This is based off my last question Why am i getting a class cast exception(with generics, comparable)?
Here is my design again. I have an abstract super class, AbstractArrayList, and two concrete subclasses that extend it, sorted and unsorted array list.
Here's AbstractArrayList which manages the actual data because it needs to for the already implemented methods.
public abstract class AbstractArrayMyList<E> implements MyList<E> {
protected E[] elementData;
.....
}
Here is the declaration for ArrayListSorted, which extends AbstractArrayMyList
public class ArrayListSorted<E extends Comparable<E>> extends AbstractArrayMyList<E>
And the lines of test code that caused the exception
ArrayListSorted<Integer> toTestInteger = new ArrayListSorted<Integer>()
toTestInteger.insert(0);
assertEquals(toTestInteger.get(0).intValue(), 0);
And the actual exception itself
java.lang.ClassCastException: [Ljava.lang.Object; cannot be cast to [Ljava.lang.Comparable;
at myarraylist.ArrayListSorted.getIndex(ArrayListSorted.java:38)
ArrayListSorted - java line 38 is inside this method
public int getIndex(E value) {
....
line 38 - if (value.compareTo(elementData[mid]) < 0) hi = mid - 1;
The response I got from the question clarified what the exception was caused by. When I tried making this call
value.compareTo(elementData[mid]) < 0
value was of the correct type because the extends part will narrow the type object to Comparable type. However the JVM which runs the java bytecode, will only recognize the elementData array as an object array so when I am trying to cast elementData[mid] to Comparable, it's not actually of Comparable type.

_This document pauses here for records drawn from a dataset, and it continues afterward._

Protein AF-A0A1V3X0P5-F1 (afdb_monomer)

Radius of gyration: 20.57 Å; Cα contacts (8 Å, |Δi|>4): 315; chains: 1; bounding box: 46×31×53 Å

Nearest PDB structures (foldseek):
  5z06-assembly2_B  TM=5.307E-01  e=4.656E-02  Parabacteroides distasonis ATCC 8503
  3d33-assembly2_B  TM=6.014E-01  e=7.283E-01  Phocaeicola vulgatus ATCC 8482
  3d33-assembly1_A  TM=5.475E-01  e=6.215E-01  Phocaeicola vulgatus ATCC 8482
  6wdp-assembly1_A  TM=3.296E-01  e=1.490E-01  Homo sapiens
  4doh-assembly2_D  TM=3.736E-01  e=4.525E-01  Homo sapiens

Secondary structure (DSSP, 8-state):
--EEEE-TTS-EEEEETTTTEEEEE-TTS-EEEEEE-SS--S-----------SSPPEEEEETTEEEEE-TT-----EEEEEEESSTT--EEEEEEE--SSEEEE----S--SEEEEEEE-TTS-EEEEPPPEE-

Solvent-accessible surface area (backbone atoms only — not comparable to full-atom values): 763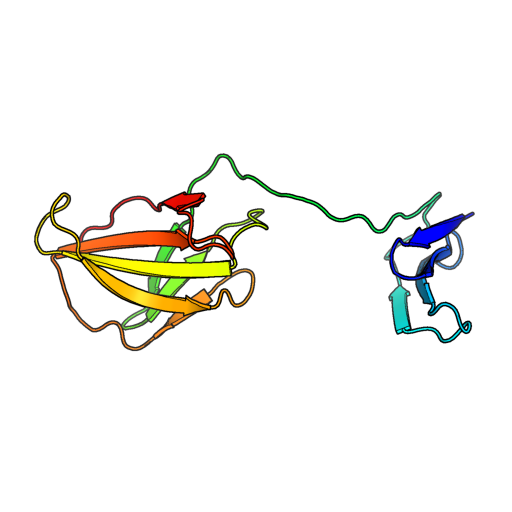6 Å² total; per-residue (Å²): 100,40,41,78,41,82,43,98,87,53,28,36,39,34,17,36,7,79,77,18,33,40,36,32,23,43,73,87,67,50,74,80,44,78,44,80,49,101,55,66,40,66,63,58,87,90,77,93,73,86,37,82,53,89,68,64,36,44,70,48,74,61,91,50,25,38,36,43,34,48,81,65,48,59,60,59,42,28,41,33,41,29,29,10,78,42,94,86,55,62,42,84,72,51,73,44,72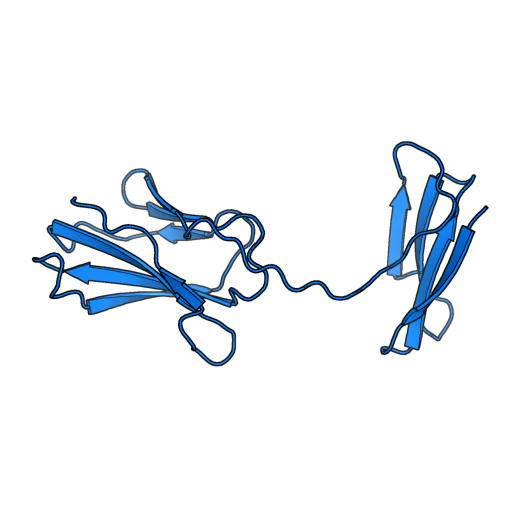,57,58,70,75,61,25,78,43,67,81,56,71,90,67,44,39,21,37,34,38,36,33,17,26,85,92,61,51,76,77,42,49,25,72,76,41,80,95

Foldseek 3Di:
DKDWDQDPQLKIWIFPFQVQKIWIAHNVGHTPDIDHHPHGDPYDDDDDDAFQDPAFWDWDDDPQKIKTADPRHPQFQKKWKWAAQDPPDIDTDDMGGDDPRIDIDGRNPDDYQKMKMFGAGPVGDGRGIHDIDGD

pLDDT: mean 94.23, std 5.74, range [62.94, 98.44]

Mean predicted aligned error: 5.26 Å

Sequence (135 aa):
MGNLQQLPGGNTFSGWGTAEHISEFTAGGEMVFDASLPGGTYRAFLDEWTGDPVEPPQLTFAGDTAHAVWNGATRVNRWRLLSGPESNTMTPRTTVAWSGYDTSIPQIGNSGSYSQLEALAADGAVVGRSVLIAR

Structure (mmCIF, N/CA/C/O backbone):
data_AF-A0A1V3X0P5-F1
#
_entry.id   AF-A0A1V3X0P5-F1
#
loop_
_atom_site.group_PDB
_atom_site.id
_atom_site.type_symbol
_atom_site.label_atom_id
_atom_site.label_alt_id
_atom_site.label_comp_id
_atom_site.label_asym_id
_atom_site.label_entity_id
_atom_site.label_seq_id
_atom_site.pdbx_PDB_ins_code
_atom_site.Cartn_x
_atom_site.Cartn_y
_atom_site.Cartn_z
_atom_site.occupancy
_atom_site.B_iso_or_equiv
_atom_site.auth_seq_id
_atom_site.auth_comp_id
_atom_site.auth_asym_id
_atom_site.auth_atom_id
_atom_site.pdbx_PDB_model_num
ATOM 1 N N . MET A 1 1 ? 24.459 8.699 -20.549 1.00 84.69 1 MET A N 1
ATOM 2 C CA . MET A 1 1 ? 24.171 8.359 -19.135 1.00 84.69 1 MET A CA 1
ATOM 3 C C . MET A 1 1 ? 23.073 7.311 -19.139 1.00 84.69 1 MET A C 1
ATOM 5 O O . MET A 1 1 ? 22.271 7.349 -20.067 1.00 84.69 1 MET A O 1
ATOM 9 N N . GLY A 1 2 ? 23.052 6.395 -18.174 1.00 94.88 2 GLY A N 1
ATOM 10 C CA . GLY A 1 2 ? 22.060 5.325 -18.131 1.00 94.88 2 GLY A CA 1
ATOM 11 C C . GLY A 1 2 ? 22.626 3.944 -17.824 1.00 94.88 2 GLY A C 1
ATOM 12 O O . GLY A 1 2 ? 23.842 3.734 -17.795 1.00 94.88 2 GLY A O 1
ATOM 13 N N . ASN A 1 3 ? 21.721 2.998 -17.611 1.00 97.62 3 ASN A N 1
ATOM 14 C CA . ASN A 1 3 ? 22.005 1.580 -17.429 1.00 97.62 3 ASN A CA 1
ATOM 15 C C . ASN A 1 3 ? 20.806 0.745 -17.871 1.00 97.62 3 ASN A C 1
ATOM 17 O O . ASN A 1 3 ? 19.685 1.241 -17.935 1.00 97.62 3 ASN A O 1
ATOM 21 N N . LEU A 1 4 ? 21.071 -0.536 -18.100 1.00 97.00 4 LEU A N 1
ATOM 22 C CA . LEU A 1 4 ? 20.061 -1.576 -18.214 1.00 97.00 4 LEU A CA 1
ATOM 23 C C . LEU A 1 4 ? 20.176 -2.489 -16.992 1.00 97.00 4 LEU A C 1
ATOM 25 O O . LEU A 1 4 ? 21.285 -2.812 -16.561 1.00 97.00 4 LEU A O 1
ATOM 29 N N . GLN A 1 5 ? 19.040 -2.894 -16.444 1.00 97.88 5 GLN A N 1
ATOM 30 C CA . GLN A 1 5 ? 18.908 -3.884 -15.385 1.00 97.88 5 GLN A CA 1
ATOM 31 C C . GLN A 1 5 ? 18.005 -5.003 -15.901 1.00 97.88 5 GLN A C 1
ATOM 33 O O . GLN A 1 5 ? 16.835 -4.777 -16.199 1.00 97.88 5 GLN A O 1
ATOM 38 N N . GLN A 1 6 ? 18.542 -6.217 -15.996 1.00 97.44 6 GLN A N 1
ATOM 39 C CA . GLN A 1 6 ? 17.720 -7.396 -16.243 1.00 97.44 6 GLN A CA 1
ATOM 40 C C . GLN A 1 6 ? 16.943 -7.739 -14.967 1.00 97.44 6 GLN A C 1
ATOM 42 O O . GLN A 1 6 ? 17.535 -7.836 -13.891 1.00 97.44 6 GLN A O 1
ATOM 47 N N . LEU A 1 7 ? 15.629 -7.918 -15.087 1.00 97.19 7 LEU A N 1
ATOM 48 C CA . LEU A 1 7 ? 14.742 -8.247 -13.974 1.00 97.19 7 LEU A CA 1
ATOM 49 C C . LEU A 1 7 ? 14.533 -9.770 -13.873 1.00 97.19 7 LEU A C 1
ATOM 51 O O . LEU A 1 7 ? 14.577 -10.460 -14.897 1.00 97.19 7 LEU A O 1
ATOM 55 N N . PRO A 1 8 ? 14.233 -10.318 -12.677 1.00 93.00 8 PRO A N 1
ATOM 56 C CA . PRO A 1 8 ? 13.972 -11.751 -12.493 1.00 93.00 8 PRO A CA 1
ATOM 57 C C . PRO A 1 8 ? 12.856 -12.322 -13.386 1.00 93.00 8 PRO A C 1
ATOM 59 O O . PRO A 1 8 ? 12.893 -13.499 -13.733 1.00 93.00 8 PRO A O 1
ATOM 62 N N . GLY A 1 9 ? 11.887 -11.494 -13.796 1.00 89.44 9 GLY A N 1
ATOM 63 C CA . GLY A 1 9 ? 10.790 -11.873 -14.698 1.00 89.44 9 GLY A CA 1
ATOM 64 C C . GLY A 1 9 ? 11.153 -11.928 -16.190 1.00 89.44 9 GLY A C 1
ATOM 65 O O . GLY A 1 9 ? 10.283 -12.195 -17.011 1.00 89.44 9 GLY A O 1
ATOM 66 N N . GLY A 1 10 ? 12.409 -11.657 -16.560 1.00 95.62 10 GLY A N 1
ATOM 67 C CA . GLY A 1 10 ? 12.878 -11.633 -17.952 1.00 95.62 10 GLY A CA 1
ATOM 68 C C . GLY A 1 10 ? 12.736 -10.276 -18.650 1.00 95.62 10 GLY A C 1
ATOM 69 O O . GLY A 1 10 ? 13.329 -10.073 -19.709 1.00 95.62 10 GLY A O 1
ATOM 70 N N . ASN A 1 11 ? 12.012 -9.336 -18.043 1.00 97.94 11 ASN A N 1
ATOM 71 C CA . ASN A 1 11 ? 11.947 -7.950 -18.491 1.00 97.94 11 ASN A CA 1
ATOM 72 C C . ASN A 1 11 ? 13.284 -7.224 -18.265 1.00 97.94 11 ASN A C 1
ATOM 74 O O . ASN A 1 11 ? 14.135 -7.659 -17.486 1.00 97.94 11 ASN A O 1
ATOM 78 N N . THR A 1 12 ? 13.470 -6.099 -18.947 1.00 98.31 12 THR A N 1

The solution that chrylis gave me in the other question was to have a constructor in the AbstractArrayList that will construct the right typed array
protected AbstractArrayMyList(Class<E> clazz) {
this.elementClass = clazz;
this.elementData = Array.newInstance(clazz, INITIAL_SIZE);
}
I am trying to call this constructor in my sorted array list subclass, with
public class ArrayListSorted<E extends Comparable<E>> extends AbstractArrayMyList<E>
public ArrayListSorted() {
super(Class.forName(("E"));
}
...
Syntax I got from this thread - Passing a class as an argument to a method in java
However I get a compiler error - The constructor AbstractArrayMyList(Class) is undefined. Does anyone know what the issue is? I defined that same constructor that chrylis provided me in my question in AbstractArrayList that takes in a class instance.